Dabei hat Vattenfall das Interesse an der Braunkohleförderung verloren und ob die einen Käufer finden, ist fraglich. Notwendig wäre jetzt ein planbarer, geordneter, schrittweiser Rückzug bei dem alle Beteiligten frühzeitig wissen, was auf sie zukommt.
Natürlich sind die Ängste vor dem Verlust des Gewohnten groß und die Vorteile dessen, was danach kommt, sind noch nicht greifbar. Aber in einer solchen Situation wirkt Zögern, Verschleppen, nichts Entscheiden und falsche-Hoffnungen-machen wie Gift.
Und ich sage es deutlich: Sie reden die vielen Unternehmen in der Lausitz schlecht, wenn Sie immer so tun, das die Region derzeit neben der Kohle keine Zukunftsperspektive hat.

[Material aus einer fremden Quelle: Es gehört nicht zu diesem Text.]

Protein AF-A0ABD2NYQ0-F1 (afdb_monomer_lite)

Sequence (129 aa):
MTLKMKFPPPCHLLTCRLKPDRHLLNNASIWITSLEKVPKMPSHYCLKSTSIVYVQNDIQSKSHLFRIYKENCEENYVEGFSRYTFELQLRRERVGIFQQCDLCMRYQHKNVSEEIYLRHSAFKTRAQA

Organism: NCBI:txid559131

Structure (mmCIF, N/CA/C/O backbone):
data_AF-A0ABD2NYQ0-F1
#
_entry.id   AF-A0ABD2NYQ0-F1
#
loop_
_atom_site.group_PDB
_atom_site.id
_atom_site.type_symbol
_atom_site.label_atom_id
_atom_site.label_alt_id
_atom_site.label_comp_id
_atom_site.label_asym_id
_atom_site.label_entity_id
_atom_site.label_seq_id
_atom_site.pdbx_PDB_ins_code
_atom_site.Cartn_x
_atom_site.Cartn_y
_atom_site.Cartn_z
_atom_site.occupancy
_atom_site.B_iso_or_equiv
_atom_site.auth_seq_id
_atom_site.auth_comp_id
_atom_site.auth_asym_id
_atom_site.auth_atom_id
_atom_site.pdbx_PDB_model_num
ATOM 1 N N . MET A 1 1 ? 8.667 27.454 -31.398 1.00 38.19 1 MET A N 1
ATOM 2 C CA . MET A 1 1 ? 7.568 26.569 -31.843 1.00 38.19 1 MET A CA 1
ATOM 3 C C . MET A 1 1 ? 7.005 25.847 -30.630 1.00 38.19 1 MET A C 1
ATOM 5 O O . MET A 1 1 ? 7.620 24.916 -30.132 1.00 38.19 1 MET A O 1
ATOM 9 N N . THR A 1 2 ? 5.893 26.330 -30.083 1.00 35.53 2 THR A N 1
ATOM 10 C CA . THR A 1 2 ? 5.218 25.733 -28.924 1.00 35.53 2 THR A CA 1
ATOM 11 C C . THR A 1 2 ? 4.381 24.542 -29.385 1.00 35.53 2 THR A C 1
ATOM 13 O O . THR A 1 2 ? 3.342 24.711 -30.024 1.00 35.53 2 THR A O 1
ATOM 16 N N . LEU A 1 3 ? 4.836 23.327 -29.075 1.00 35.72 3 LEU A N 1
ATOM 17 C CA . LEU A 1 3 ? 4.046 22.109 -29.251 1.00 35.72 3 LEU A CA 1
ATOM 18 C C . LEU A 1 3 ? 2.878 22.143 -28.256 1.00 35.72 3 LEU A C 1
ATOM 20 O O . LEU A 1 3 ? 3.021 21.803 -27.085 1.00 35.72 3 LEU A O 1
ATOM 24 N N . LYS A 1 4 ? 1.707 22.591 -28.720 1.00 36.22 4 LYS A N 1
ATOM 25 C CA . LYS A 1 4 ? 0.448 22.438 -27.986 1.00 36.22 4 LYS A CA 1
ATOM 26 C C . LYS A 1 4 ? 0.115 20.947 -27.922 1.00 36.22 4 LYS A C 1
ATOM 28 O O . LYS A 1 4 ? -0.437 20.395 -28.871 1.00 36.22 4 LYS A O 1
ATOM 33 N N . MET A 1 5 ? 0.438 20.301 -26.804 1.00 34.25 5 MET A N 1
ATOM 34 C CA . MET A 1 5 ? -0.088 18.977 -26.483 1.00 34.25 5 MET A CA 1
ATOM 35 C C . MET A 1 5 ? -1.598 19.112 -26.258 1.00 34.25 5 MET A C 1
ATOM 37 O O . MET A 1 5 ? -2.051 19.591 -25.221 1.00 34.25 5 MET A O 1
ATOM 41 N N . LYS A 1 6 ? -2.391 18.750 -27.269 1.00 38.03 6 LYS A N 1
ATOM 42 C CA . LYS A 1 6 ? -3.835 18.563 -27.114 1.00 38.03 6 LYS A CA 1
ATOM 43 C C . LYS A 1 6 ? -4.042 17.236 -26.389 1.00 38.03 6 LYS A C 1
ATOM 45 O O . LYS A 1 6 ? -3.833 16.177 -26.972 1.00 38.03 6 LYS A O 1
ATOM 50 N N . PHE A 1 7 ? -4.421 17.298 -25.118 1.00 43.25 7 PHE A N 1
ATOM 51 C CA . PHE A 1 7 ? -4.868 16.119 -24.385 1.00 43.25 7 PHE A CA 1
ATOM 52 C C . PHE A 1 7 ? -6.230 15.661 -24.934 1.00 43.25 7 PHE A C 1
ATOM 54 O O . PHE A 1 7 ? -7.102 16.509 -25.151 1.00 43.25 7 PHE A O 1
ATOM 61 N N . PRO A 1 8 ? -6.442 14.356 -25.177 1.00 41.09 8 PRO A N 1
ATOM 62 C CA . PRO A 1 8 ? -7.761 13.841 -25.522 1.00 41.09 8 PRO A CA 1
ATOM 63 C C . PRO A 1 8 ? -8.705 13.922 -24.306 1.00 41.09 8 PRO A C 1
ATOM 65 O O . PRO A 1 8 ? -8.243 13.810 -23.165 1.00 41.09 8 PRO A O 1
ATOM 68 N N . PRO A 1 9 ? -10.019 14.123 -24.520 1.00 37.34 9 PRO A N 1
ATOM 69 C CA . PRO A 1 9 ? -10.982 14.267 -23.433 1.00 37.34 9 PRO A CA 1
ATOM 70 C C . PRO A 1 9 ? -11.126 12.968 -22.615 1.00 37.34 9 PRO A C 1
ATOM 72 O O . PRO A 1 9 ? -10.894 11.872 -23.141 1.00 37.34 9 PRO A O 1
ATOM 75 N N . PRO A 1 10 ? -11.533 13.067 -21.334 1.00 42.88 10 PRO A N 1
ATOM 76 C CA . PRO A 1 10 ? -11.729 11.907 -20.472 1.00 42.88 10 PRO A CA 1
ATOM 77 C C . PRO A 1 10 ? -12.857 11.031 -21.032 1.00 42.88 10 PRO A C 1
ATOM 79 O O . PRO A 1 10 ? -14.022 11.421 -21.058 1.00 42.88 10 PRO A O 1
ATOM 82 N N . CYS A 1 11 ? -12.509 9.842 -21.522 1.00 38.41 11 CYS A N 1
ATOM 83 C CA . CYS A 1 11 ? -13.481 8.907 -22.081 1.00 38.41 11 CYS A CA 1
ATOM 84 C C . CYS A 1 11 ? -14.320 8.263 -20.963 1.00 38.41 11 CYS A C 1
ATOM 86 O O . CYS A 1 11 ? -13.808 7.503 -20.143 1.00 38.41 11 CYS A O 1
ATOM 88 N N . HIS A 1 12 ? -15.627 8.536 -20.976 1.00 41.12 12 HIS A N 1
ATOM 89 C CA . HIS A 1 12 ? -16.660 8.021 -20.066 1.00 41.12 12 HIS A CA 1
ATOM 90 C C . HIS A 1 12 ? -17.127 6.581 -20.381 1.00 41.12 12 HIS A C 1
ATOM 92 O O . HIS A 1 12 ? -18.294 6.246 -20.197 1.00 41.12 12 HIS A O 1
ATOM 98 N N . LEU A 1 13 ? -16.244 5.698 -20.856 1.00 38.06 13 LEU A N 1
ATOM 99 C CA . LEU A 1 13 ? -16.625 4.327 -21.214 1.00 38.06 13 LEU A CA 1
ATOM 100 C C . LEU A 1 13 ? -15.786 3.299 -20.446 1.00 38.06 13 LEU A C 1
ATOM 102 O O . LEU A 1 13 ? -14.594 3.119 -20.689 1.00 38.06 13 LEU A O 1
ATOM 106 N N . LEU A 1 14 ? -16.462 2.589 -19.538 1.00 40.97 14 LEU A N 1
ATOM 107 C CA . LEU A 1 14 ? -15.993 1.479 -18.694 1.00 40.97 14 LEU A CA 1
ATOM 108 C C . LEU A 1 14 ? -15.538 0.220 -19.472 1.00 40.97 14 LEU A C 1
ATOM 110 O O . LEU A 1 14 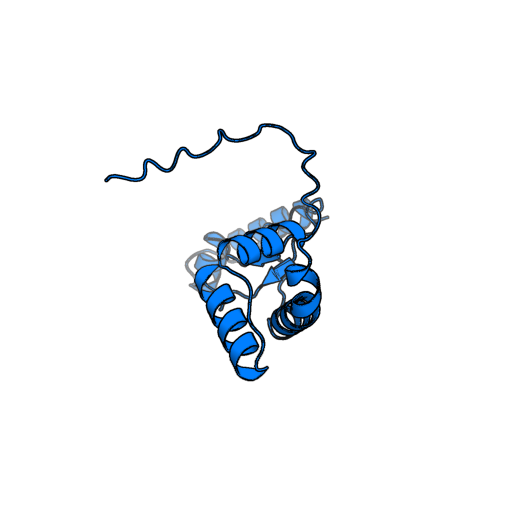? -15.460 -0.864 -18.900 1.00 40.97 14 LEU A O 1
ATOM 114 N N . THR A 1 15 ? -15.226 0.317 -20.767 1.00 41.06 15 THR A N 1
ATOM 115 C CA . THR A 1 15 ? -14.952 -0.850 -21.627 1.00 41.06 15 THR A CA 1
ATOM 116 C C . THR A 1 15 ? -13.667 -0.767 -22.445 1.00 41.06 15 THR A C 1
ATOM 118 O O . THR A 1 15 ? -13.400 -1.674 -23.234 1.00 41.06 15 THR A O 1
ATOM 121 N N . CYS A 1 16 ? -12.801 0.226 -22.217 1.00 35.16 16 CYS A N 1
ATOM 122 C CA . CYS A 1 16 ? -11.445 0.185 -22.767 1.00 35.16 16 CYS A CA 1
ATOM 123 C C . CYS A 1 16 ? -10.630 -0.908 -22.055 1.00 35.16 16 CYS A C 1
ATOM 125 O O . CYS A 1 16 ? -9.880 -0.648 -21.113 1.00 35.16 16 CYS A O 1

Ja, wir brauchen eine neue Perspektive für 2000 Kohlearbeitsplätze. Aber wir müssen auch die anderen 190.000 Arbeitsplätze in der Lausitz im Blick behalten!
Den Braunkohleausstieg muss niemand mehr fordern. Der kommt von ganz allein. Wer aber schlecht vorbereitet ist, wer anstehende Entscheidungen verschiebt, der wird von den Veränderungen überrollt und riskiert am Ende wirklich den Verlust von Arbeitsplätzen.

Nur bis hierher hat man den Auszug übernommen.